The Jew unwilling to declare his allegiance to halacha, his obedience to Shabbat, his concern for kashrut, his commitment to intensive Jewish education, his faith in God and trust in His nation – such a Jew has done nothing. His Judaism is impractical, institutional, lacks pride, and misses the essence of pirsumei nisa. Such a Jew relates to ideas at best, but never to a living people. He lacks something fundamentally “Jewish.”

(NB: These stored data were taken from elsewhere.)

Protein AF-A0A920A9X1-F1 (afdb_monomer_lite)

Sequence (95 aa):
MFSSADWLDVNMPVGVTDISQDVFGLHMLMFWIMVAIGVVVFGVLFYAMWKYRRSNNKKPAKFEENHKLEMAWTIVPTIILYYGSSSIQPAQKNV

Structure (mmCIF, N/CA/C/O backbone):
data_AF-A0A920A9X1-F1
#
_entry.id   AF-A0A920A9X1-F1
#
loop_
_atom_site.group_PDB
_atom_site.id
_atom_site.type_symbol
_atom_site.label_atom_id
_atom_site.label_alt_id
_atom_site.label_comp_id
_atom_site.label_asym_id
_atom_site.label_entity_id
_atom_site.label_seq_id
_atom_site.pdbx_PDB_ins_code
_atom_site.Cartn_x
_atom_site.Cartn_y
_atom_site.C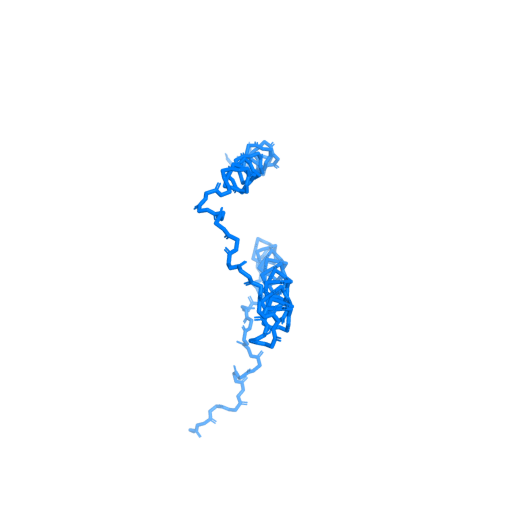artn_z
_atom_site.occupancy
_atom_site.B_iso_or_equiv
_atom_site.auth_seq_id
_atom_site.auth_comp_id
_atom_site.auth_asym_id
_atom_site.auth_atom_id
_atom_site.pdbx_PDB_model_num
ATOM 1 N N . MET A 1 1 ? -15.027 8.433 -36.642 1.00 49.72 1 MET A N 1
ATOM 2 C CA . MET A 1 1 ? -15.365 9.025 -35.328 1.00 49.72 1 MET A CA 1
ATOM 3 C C . MET A 1 1 ? -15.834 7.870 -34.455 1.00 49.72 1 MET A C 1
ATOM 5 O O . MET A 1 1 ? -16.636 7.099 -34.959 1.00 49.72 1 MET A O 1
ATOM 9 N N . PHE A 1 2 ? -15.268 7.726 -33.250 1.00 55.41 2 PHE A N 1
ATOM 10 C CA . PHE A 1 2 ? -15.212 6.529 -32.378 1.00 55.41 2 PHE A CA 1
ATOM 11 C C . PHE A 1 2 ? -14.079 5.546 -32.739 1.00 55.41 2 PHE A C 1
ATOM 13 O O . PHE A 1 2 ? -14.245 4.654 -33.564 1.00 55.41 2 PHE A O 1
ATOM 20 N N . SER A 1 3 ? -12.900 5.755 -32.133 1.00 53.69 3 SER A N 1
ATOM 21 C CA . SER A 1 3 ? -11.853 4.728 -32.042 1.00 53.69 3 SER A CA 1
ATOM 22 C C . SER A 1 3 ? -12.336 3.679 -31.042 1.00 53.69 3 SER A C 1
ATOM 24 O O . SER A 1 3 ? -12.585 4.004 -29.884 1.00 53.69 3 SER A O 1
ATOM 26 N N . SER A 1 4 ? -12.529 2.441 -31.494 1.00 61.50 4 SER A N 1
ATOM 27 C CA . SER A 1 4 ? -12.942 1.313 -30.649 1.00 61.50 4 SER A CA 1
ATOM 28 C C . SER A 1 4 ? -11.757 0.545 -30.046 1.00 61.50 4 SER A C 1
ATOM 30 O O . SER A 1 4 ? -11.956 -0.572 -29.578 1.00 61.50 4 SER A O 1
ATOM 32 N N . ALA A 1 5 ? -10.536 1.092 -30.053 1.00 62.19 5 ALA A N 1
ATOM 33 C CA . ALA A 1 5 ? -9.332 0.287 -29.820 1.00 62.19 5 ALA A CA 1
ATOM 34 C C . ALA A 1 5 ? -8.481 0.628 -28.585 1.00 62.19 5 ALA A C 1
ATOM 36 O O . ALA A 1 5 ? -7.537 -0.108 -28.333 1.00 62.19 5 ALA A O 1
ATOM 37 N N . ASP A 1 6 ? -8.825 1.625 -27.765 1.00 60.31 6 ASP A N 1
ATOM 38 C CA . ASP A 1 6 ? -7.880 2.073 -26.718 1.00 60.31 6 ASP A CA 1
ATOM 39 C C . ASP A 1 6 ? -8.318 1.712 -25.283 1.00 60.31 6 ASP A C 1
ATOM 41 O O . ASP A 1 6 ? -7.650 2.049 -24.314 1.00 60.31 6 ASP A O 1
ATOM 45 N N . TRP A 1 7 ? -9.443 1.005 -25.104 1.00 56.06 7 TRP A N 1
ATOM 46 C CA . TRP A 1 7 ? -9.963 0.672 -23.763 1.00 56.06 7 TRP A CA 1
ATOM 47 C C . TRP A 1 7 ? -9.191 -0.452 -23.055 1.00 56.06 7 TRP A C 1
ATOM 49 O O . TRP A 1 7 ? -9.291 -0.589 -21.839 1.00 56.06 7 TRP A O 1
ATOM 59 N N . LEU A 1 8 ? -8.449 -1.266 -23.812 1.00 63.53 8 LEU A N 1
ATOM 60 C CA . LEU A 1 8 ? -7.574 -2.317 -23.284 1.00 63.53 8 LEU A CA 1
ATOM 61 C C . LEU A 1 8 ? -6.146 -1.823 -23.048 1.00 63.53 8 LEU A C 1
ATOM 63 O O . LEU A 1 8 ? -5.387 -2.499 -22.356 1.00 63.53 8 LEU A O 1
ATOM 67 N N . ASP A 1 9 ? -5.799 -0.641 -23.562 1.00 68.25 9 ASP A N 1
ATOM 68 C CA . ASP A 1 9 ? -4.479 -0.032 -23.396 1.00 68.25 9 ASP A CA 1
ATOM 69 C C . ASP A 1 9 ? -4.421 0.787 -22.096 1.00 68.25 9 ASP A C 1
ATOM 71 O O . ASP A 1 9 ? -4.054 1.956 -22.044 1.00 68.25 9 ASP A O 1
ATOM 75 N N . VAL A 1 10 ? -4.872 0.160 -21.006 1.00 71.75 10 VAL A N 1
ATOM 76 C CA . VAL A 1 10 ? -4.869 0.745 -19.652 1.00 71.75 10 VAL A CA 1
ATOM 77 C C . VAL A 1 10 ? -3.484 0.634 -19.003 1.00 71.75 10 VAL A C 1
ATOM 79 O O . VAL A 1 10 ? -3.264 1.103 -17.887 1.00 71.75 10 VAL A O 1
ATOM 82 N N . ASN A 1 11 ? -2.553 -0.027 -19.686 1.00 73.38 11 ASN A N 1
ATOM 83 C CA . ASN A 1 11 ? -1.181 -0.210 -19.258 1.00 73.38 11 ASN A CA 1
ATOM 84 C C . ASN A 1 11 ? -0.252 0.671 -20.100 1.00 73.38 11 ASN A C 1
ATOM 86 O O . ASN A 1 11 ? -0.607 1.109 -21.187 1.00 73.38 11 ASN A O 1
ATOM 90 N N . MET A 1 12 ? 0.953 0.933 -19.601 1.00 73.56 12 MET A N 1
ATOM 91 C CA . MET A 1 12 ? 1.939 1.680 -20.382 1.00 73.56 12 MET A CA 1
ATOM 92 C C . MET A 1 12 ? 2.397 0.855 -21.597 1.00 73.56 12 MET A C 1
ATOM 94 O O . MET A 1 12 ? 2.505 -0.365 -21.483 1.00 73.56 12 MET A O 1
ATOM 98 N N . PRO A 1 13 ? 2.715 1.474 -22.745 1.00 72.62 13 PRO A N 1
ATOM 99 C CA . PRO A 1 13 ? 3.263 0.749 -23.884 1.00 72.62 13 PRO A CA 1
ATOM 100 C C . PRO A 1 13 ? 4.625 0.140 -23.526 1.00 72.62 13 PRO A C 1
ATOM 102 O O . PRO A 1 13 ? 5.435 0.754 -22.827 1.00 72.62 13 PRO A O 1
ATOM 105 N N . VAL A 1 14 ? 4.896 -1.072 -24.017 1.00 72.19 14 VAL A N 1
ATOM 106 C CA . VAL A 1 14 ? 6.201 -1.721 -23.829 1.00 72.19 14 VAL A CA 1
ATOM 107 C C . VAL A 1 14 ? 7.233 -0.937 -24.631 1.00 72.19 14 VAL A C 1
ATOM 109 O O . VAL A 1 14 ? 7.168 -0.890 -25.861 1.00 72.19 14 VAL A O 1
ATOM 112 N N . GLY A 1 15 ? 8.175 -0.288 -23.949 1.00 69.88 15 GLY A N 1
ATOM 113 C CA . GLY A 1 15 ? 9.210 0.456 -24.650 1.00 69.88 15 GLY A CA 1
ATOM 114 C C . GLY A 1 15 ? 10.196 -0.466 -25.359 1.00 69.88 15 GLY A C 1
ATOM 115 O O . GLY A 1 15 ? 10.484 -1.579 -24.926 1.00 69.88 15 GLY A O 1
ATOM 116 N N . VAL A 1 16 ? 10.708 0.023 -26.483 1.00 69.38 16 VAL A N 1
ATOM 117 C CA . VAL A 1 16 ? 11.587 -0.718 -27.401 1.00 69.38 16 VAL A CA 1
ATOM 118 C C . VAL A 1 16 ? 13.066 -0.680 -27.001 1.00 69.38 16 VAL A C 1
ATOM 120 O O . VAL A 1 16 ? 13.905 -1.236 -27.701 1.00 69.38 16 VAL A O 1
ATOM 123 N N . THR A 1 17 ? 13.395 -0.002 -25.900 1.00 76.12 17 THR A N 1
ATOM 124 C CA . THR A 1 17 ? 14.743 0.068 -25.325 1.00 76.12 17 THR A CA 1
ATOM 125 C C . THR A 1 17 ? 14.842 -0.848 -24.107 1.00 76.12 17 THR A C 1
ATOM 127 O O . THR A 1 17 ? 13.870 -0.972 -23.360 1.00 76.12 17 THR A O 1
ATOM 130 N N . ASP A 1 18 ? 16.018 -1.438 -23.871 1.00 70.25 18 ASP A N 1
ATOM 131 C CA . ASP A 1 18 ? 16.251 -2.369 -22.751 1.00 70.25 18 ASP A CA 1
ATOM 132 C C . ASP A 1 18 ? 15.830 -1.757 -21.402 1.00 70.25 18 ASP A C 1
ATOM 134 O O . ASP A 1 18 ? 15.076 -2.353 -20.637 1.00 70.25 18 ASP A O 1
ATOM 138 N N . ILE A 1 19 ? 16.192 -0.489 -21.176 1.00 76.31 19 ILE A N 1
ATOM 139 C CA . ILE A 1 19 ? 15.816 0.266 -19.970 1.00 76.31 19 ILE A CA 1
ATOM 140 C C . ILE A 1 19 ? 14.296 0.412 -19.827 1.00 76.31 19 ILE A C 1
ATOM 142 O O . ILE A 1 19 ? 13.758 0.366 -18.722 1.00 76.31 19 ILE A O 1
ATOM 146 N N . SER A 1 20 ? 13.572 0.596 -20.930 1.00 70.69 20 SER A N 1
ATOM 147 C CA . SER A 1 20 ? 12.125 0.770 -20.864 1.00 70.69 20 SER A CA 1
ATOM 148 C C . SER A 1 20 ? 11.377 -0.542 -20.620 1.00 70.69 20 SER A C 1
ATOM 150 O O . SER A 1 20 ? 10.270 -0.488 -20.079 1.00 70.69 20 SER A O 1
ATOM 152 N N . GLN A 1 21 ? 11.949 -1.698 -20.977 1.00 76.69 21 GLN A N 1
ATOM 153 C CA . GLN A 1 21 ? 11.378 -2.999 -20.610 1.00 76.69 21 GLN A CA 1
ATOM 154 C C . GLN A 1 21 ? 11.535 -3.277 -19.112 1.00 76.69 21 GLN A C 1
ATOM 156 O O . GLN A 1 21 ? 10.579 -3.722 -18.472 1.00 76.69 21 GLN A O 1
ATOM 161 N N . ASP A 1 22 ? 12.681 -2.919 -18.529 1.00 78.19 22 ASP A N 1
ATOM 162 C CA . ASP A 1 22 ? 12.911 -3.034 -17.085 1.00 78.19 22 ASP A CA 1
ATOM 163 C C . ASP A 1 22 ? 11.937 -2.156 -16.282 1.00 78.19 22 ASP A C 1
ATOM 165 O O . ASP A 1 22 ? 11.324 -2.607 -15.309 1.00 78.19 22 ASP A O 1
ATOM 169 N N . VAL A 1 23 ? 11.720 -0.910 -16.723 1.00 80.38 23 VAL A N 1
ATOM 170 C CA . VAL A 1 23 ? 10.759 0.015 -16.094 1.00 80.38 23 VAL A CA 1
ATOM 171 C C . VAL A 1 23 ? 9.321 -0.494 -16.218 1.00 80.38 23 VAL A C 1
ATOM 173 O O . VAL A 1 23 ? 8.544 -0.372 -15.270 1.00 80.38 23 VAL A O 1
ATOM 176 N N . PHE A 1 24 ? 8.961 -1.104 -17.349 1.00 81.56 24 PHE A N 1
ATOM 177 C CA . PHE A 1 24 ? 7.646 -1.717 -17.531 1.00 81.56 24 PHE A CA 1
ATOM 178 C C . PHE A 1 24 ? 7.420 -2.884 -16.553 1.00 81.56 24 PHE A C 1
ATOM 180 O O . PHE A 1 24 ? 6.362 -2.972 -15.922 1.00 81.56 24 PHE A O 1
ATOM 187 N N . GLY A 1 25 ? 8.430 -3.740 -16.361 1.00 79.31 25 GLY A N 1
ATOM 188 C CA . GLY A 1 25 ? 8.390 -4.819 -15.370 1.00 79.31 25 GLY A CA 1
ATOM 189 C C . GLY A 1 25 ? 8.250 -4.297 -13.937 1.00 79.31 25 GLY A C 1
ATOM 190 O O . GLY A 1 25 ? 7.412 -4.785 -13.174 1.00 79.31 25 GLY A O 1
ATOM 191 N N . LEU A 1 26 ? 9.008 -3.252 -13.585 1.00 83.81 26 LEU A N 1
ATOM 192 C CA . LEU A 1 26 ? 8.927 -2.600 -12.276 1.00 83.81 26 LEU A CA 1
A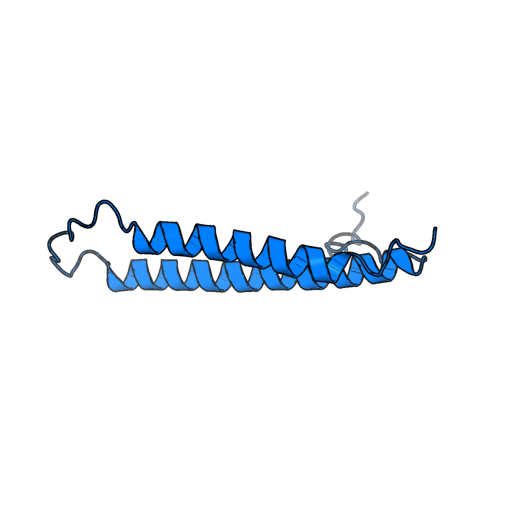TOM 193 C C . LEU A 1 26 ? 7.548 -1.971 -12.033 1.00 83.81 26 LEU A C 1
ATOM 195 O O . LEU A 1 26 ? 6.994 -2.102 -10.939 1.00 83.81 26 LEU A O 1
ATOM 199 N N . HIS A 1 27 ? 6.980 -1.322 -13.051 1.00 81.19 27 HIS A N 1
ATOM 200 C CA . HIS A 1 27 ? 5.646 -0.736 -12.980 1.00 81.19 27 HIS A CA 1
ATOM 201 C C . HIS A 1 27 ? 4.584 -1.799 -12.696 1.00 81.19 27 HIS A C 1
ATOM 203 O O . HIS A 1 27 ? 3.785 -1.640 -11.774 1.00 81.19 27 HIS A O 1
ATOM 209 N N . MET A 1 28 ? 4.604 -2.910 -13.436 1.00 85.62 28 MET A N 1
ATOM 210 C CA . MET A 1 28 ? 3.631 -3.984 -13.249 1.00 85.62 28 MET A CA 1
ATOM 211 C C . MET A 1 28 ? 3.759 -4.626 -11.859 1.00 85.62 28 MET A C 1
ATOM 213 O O . MET A 1 28 ? 2.753 -4.903 -11.206 1.00 85.62 28 MET A O 1
ATOM 217 N N . LEU A 1 29 ? 4.987 -4.796 -11.359 1.00 87.38 29 LEU A N 1
ATOM 218 C CA . LEU A 1 29 ? 5.244 -5.290 -10.005 1.00 87.38 29 LEU A CA 1
ATOM 219 C C . LEU A 1 29 ? 4.703 -4.333 -8.933 1.00 87.38 29 LEU A C 1
ATOM 221 O O . LEU A 1 29 ? 4.001 -4.767 -8.018 1.00 87.38 29 LEU A O 1
ATOM 225 N N . MET A 1 30 ? 4.986 -3.033 -9.048 1.00 85.94 30 MET A N 1
ATOM 226 C CA . MET A 1 30 ? 4.503 -2.034 -8.093 1.00 85.94 30 MET A CA 1
ATOM 227 C C . MET A 1 30 ? 2.975 -1.939 -8.106 1.00 85.94 30 MET A C 1
ATOM 229 O O . MET A 1 30 ? 2.359 -1.881 -7.043 1.00 85.94 30 MET A O 1
ATOM 233 N N . PHE A 1 31 ? 2.355 -1.990 -9.285 1.00 88.19 31 PHE A N 1
ATOM 234 C CA . PHE A 1 31 ? 0.903 -2.018 -9.425 1.00 88.19 31 PHE A CA 1
ATOM 235 C C . PHE A 1 31 ? 0.280 -3.188 -8.648 1.00 88.19 31 PHE A C 1
ATOM 237 O O . PHE A 1 31 ? -0.633 -2.979 -7.845 1.00 88.19 31 PHE A O 1
ATOM 244 N N . TRP A 1 32 ? 0.822 -4.403 -8.791 1.00 90.19 32 TRP A N 1
ATOM 245 C CA . TRP A 1 32 ? 0.350 -5.569 -8.036 1.00 90.19 32 TRP A CA 1
ATOM 246 C C . TRP A 1 32 ? 0.548 -5.433 -6.523 1.00 90.19 32 TRP A C 1
ATOM 248 O O . TRP A 1 32 ? -0.329 -5.847 -5.762 1.00 90.19 32 TRP A O 1
ATOM 258 N N . ILE A 1 33 ? 1.643 -4.811 -6.071 1.00 90.69 33 ILE A N 1
ATOM 259 C CA . ILE A 1 33 ? 1.851 -4.502 -4.647 1.00 90.69 33 ILE A CA 1
ATOM 260 C C . ILE A 1 33 ? 0.745 -3.571 -4.131 1.00 90.69 33 ILE A C 1
ATOM 262 O O . ILE A 1 33 ? 0.170 -3.831 -3.073 1.00 90.69 33 ILE A O 1
ATOM 266 N N . MET A 1 34 ? 0.401 -2.521 -4.882 1.00 92.12 34 MET A N 1
ATOM 267 C CA . MET A 1 34 ? -0.657 -1.583 -4.490 1.00 92.12 34 MET A CA 1
ATOM 268 C C . MET A 1 34 ? -2.029 -2.261 -4.432 1.00 92.12 34 MET A C 1
ATOM 270 O O . MET A 1 34 ? -2.770 -2.058 -3.470 1.00 92.12 34 MET A O 1
ATOM 274 N N . VAL A 1 35 ? -2.349 -3.119 -5.407 1.00 93.56 35 VAL A N 1
ATOM 275 C CA . VAL A 1 35 ? -3.585 -3.918 -5.401 1.00 93.56 35 VAL A CA 1
ATOM 276 C C . VAL A 1 35 ? -3.634 -4.838 -4.179 1.00 93.56 35 VAL A C 1
ATOM 278 O O . VAL A 1 35 ? -4.648 -4.873 -3.483 1.00 93.56 35 VAL A O 1
ATOM 281 N N . ALA A 1 36 ? -2.540 -5.540 -3.869 1.00 93.50 36 ALA A N 1
ATOM 282 C CA . ALA A 1 36 ? -2.471 -6.438 -2.720 1.00 93.50 36 ALA A CA 1
ATOM 283 C C . ALA A 1 36 ? -2.695 -5.696 -1.392 1.00 93.50 36 ALA A C 1
ATOM 285 O O . ALA A 1 36 ? -3.519 -6.122 -0.580 1.00 93.50 36 ALA A O 1
ATOM 286 N N . ILE A 1 37 ? -2.024 -4.557 -1.186 1.00 93.12 37 ILE A N 1
ATOM 287 C CA . ILE A 1 37 ? -2.213 -3.726 0.013 1.00 93.12 37 ILE A CA 1
ATOM 288 C C . ILE A 1 37 ? -3.649 -3.192 0.073 1.00 93.12 37 ILE A C 1
ATOM 290 O O . ILE A 1 37 ? -4.271 -3.237 1.134 1.00 93.12 37 ILE A 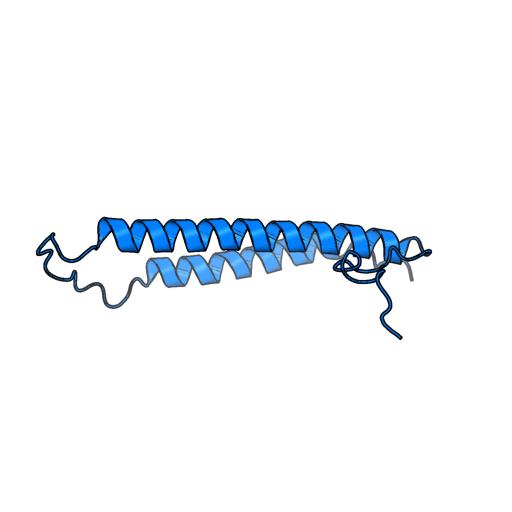O 1
ATOM 294 N N . GLY A 1 38 ? -4.205 -2.748 -1.057 1.00 92.81 38 GLY A N 1
ATOM 295 C CA . GLY A 1 38 ? -5.597 -2.317 -1.154 1.00 92.81 38 GLY A CA 1
ATOM 296 C C . GLY A 1 38 ? -6.562 -3.402 -0.677 1.00 92.81 38 GLY A C 1
ATOM 297 O O . GLY A 1 38 ? -7.379 -3.147 0.205 1.00 92.81 38 GLY A O 1
ATOM 298 N N . VAL A 1 39 ? -6.422 -4.632 -1.178 1.00 95.31 39 VAL A N 1
ATOM 299 C CA . VAL A 1 39 ? -7.243 -5.781 -0.756 1.00 95.31 39 VAL A CA 1
ATOM 300 C C . VAL A 1 39 ? -7.114 -6.044 0.746 1.00 95.31 39 VAL A C 1
ATOM 302 O O . VAL A 1 39 ? -8.124 -6.270 1.413 1.00 95.31 39 VAL A O 1
ATOM 305 N N . VAL A 1 40 ? -5.903 -5.966 1.303 1.00 93.38 40 VAL A N 1
ATOM 306 C CA . VAL A 1 40 ? -5.676 -6.134 2.747 1.00 93.38 40 VAL A CA 1
ATOM 307 C C . VAL A 1 40 ? -6.399 -5.049 3.549 1.00 93.38 40 VAL A C 1
ATOM 309 O O . VAL A 1 40 ? -7.130 -5.371 4.487 1.00 93.38 40 VAL A O 1
ATOM 312 N N . VAL A 1 41 ? -6.254 -3.775 3.172 1.00 93.25 41 VAL A N 1
ATOM 313 C CA . VAL A 1 41 ? -6.909 -2.646 3.854 1.00 93.25 41 VAL A CA 1
ATOM 314 C C . VAL A 1 41 ? -8.430 -2.760 3.763 1.00 93.25 41 VAL A C 1
ATOM 316 O O . VAL A 1 41 ? -9.112 -2.666 4.784 1.00 93.25 41 VAL A O 1
ATOM 319 N N . PHE A 1 42 ? -8.973 -3.031 2.573 1.00 91.00 42 PHE A N 1
ATOM 320 C CA . PHE A 1 42 ? -10.406 -3.261 2.387 1.00 91.00 42 PHE A CA 1
ATOM 321 C C . PHE A 1 42 ? -10.907 -4.454 3.210 1.00 91.00 42 PHE A C 1
ATOM 323 O O . PHE A 1 42 ? -11.976 -4.368 3.814 1.00 91.00 42 PHE A O 1
ATOM 330 N N . GLY A 1 43 ? -10.125 -5.531 3.312 1.00 92.19 43 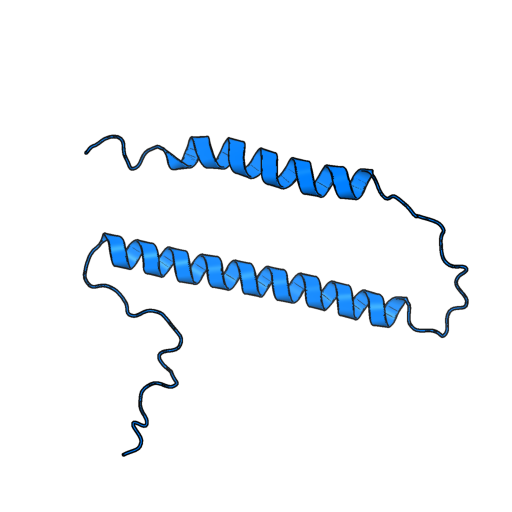GLY A N 1
ATOM 331 C CA . GLY A 1 43 ? -10.433 -6.680 4.160 1.00 92.19 43 GLY A CA 1
ATOM 332 C C . GLY A 1 43 ? -10.503 -6.319 5.645 1.00 92.19 43 GLY A C 1
ATOM 333 O O . GLY A 1 43 ? -11.463 -6.685 6.326 1.00 92.19 43 GLY A O 1
ATOM 334 N N . VAL A 1 44 ? -9.538 -5.544 6.150 1.00 88.94 44 VAL A N 1
ATOM 335 C CA . VAL A 1 44 ? -9.536 -5.057 7.541 1.00 88.94 44 VAL A CA 1
ATOM 336 C C . VAL A 1 44 ? -10.719 -4.124 7.802 1.00 88.94 44 VAL A C 1
ATOM 338 O O . VAL A 1 44 ? -11.368 -4.244 8.841 1.00 88.94 44 VAL A O 1
ATOM 341 N N . LEU A 1 45 ? -11.049 -3.237 6.860 1.00 85.75 45 LEU A N 1
ATOM 342 C CA . LEU A 1 45 ? -12.210 -2.348 6.962 1.00 85.75 45 LEU A CA 1
ATOM 343 C C . LEU A 1 45 ? -13.526 -3.133 6.986 1.00 85.75 45 LEU A C 1
ATOM 345 O O . LEU A 1 45 ? -14.396 -2.851 7.813 1.00 85.75 45 LEU A O 1
ATOM 349 N N . PHE A 1 46 ? -13.659 -4.154 6.140 1.00 88.25 46 PHE A N 1
ATOM 350 C CA . PHE A 1 46 ? -14.829 -5.029 6.129 1.00 88.25 46 PHE A CA 1
ATOM 351 C C . PHE A 1 46 ? -14.944 -5.828 7.434 1.00 88.25 46 PHE A C 1
ATOM 353 O O . PHE A 1 46 ? -16.018 -5.903 8.038 1.00 88.25 46 PHE A O 1
ATOM 360 N N . TYR A 1 47 ? -13.820 -6.358 7.927 1.00 83.25 47 TYR A N 1
ATOM 361 C CA . TYR A 1 47 ? -13.747 -7.025 9.224 1.00 83.25 47 TYR A CA 1
ATOM 362 C C . TYR A 1 47 ? -14.149 -6.089 10.367 1.00 83.25 47 TYR A C 1
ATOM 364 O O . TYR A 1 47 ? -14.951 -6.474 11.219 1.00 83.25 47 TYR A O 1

The Rambam, in elaborating on the uniqueness of lighting Chanukah candles, writes: “One must be extremely careful in fulfilling the mitzvah of lighting Chanukah candles, for it is a particularly special and adored mitzvah.” The Magid Mishnah, in citing the Talmudic source for Rambam’s emphatic statement, quotes the Talmud in Shabbat: “Rav Huna said that one who persists in lighting Chanukah candles is assured of children who will become talmidei chachamim.” In verifying the actual source in the Talmud, we find Rav Huna’s statement as reading: “One who is careful with the candle,” which Rashi interprets as being careful about the mitzvah of lighting both Shabbat and Chanukah candles, which results in the light of Torah.

Jewish candles, then, teach us a great deal about what it means to be an authentic Jew. First, it requires a wholesome Jewish home – ner Shabbat. Judaism cannot thrive but in an atmosphere of tranquility, with the family-oriented shalom bayit that is created and maintained uniquely through the Shabbat.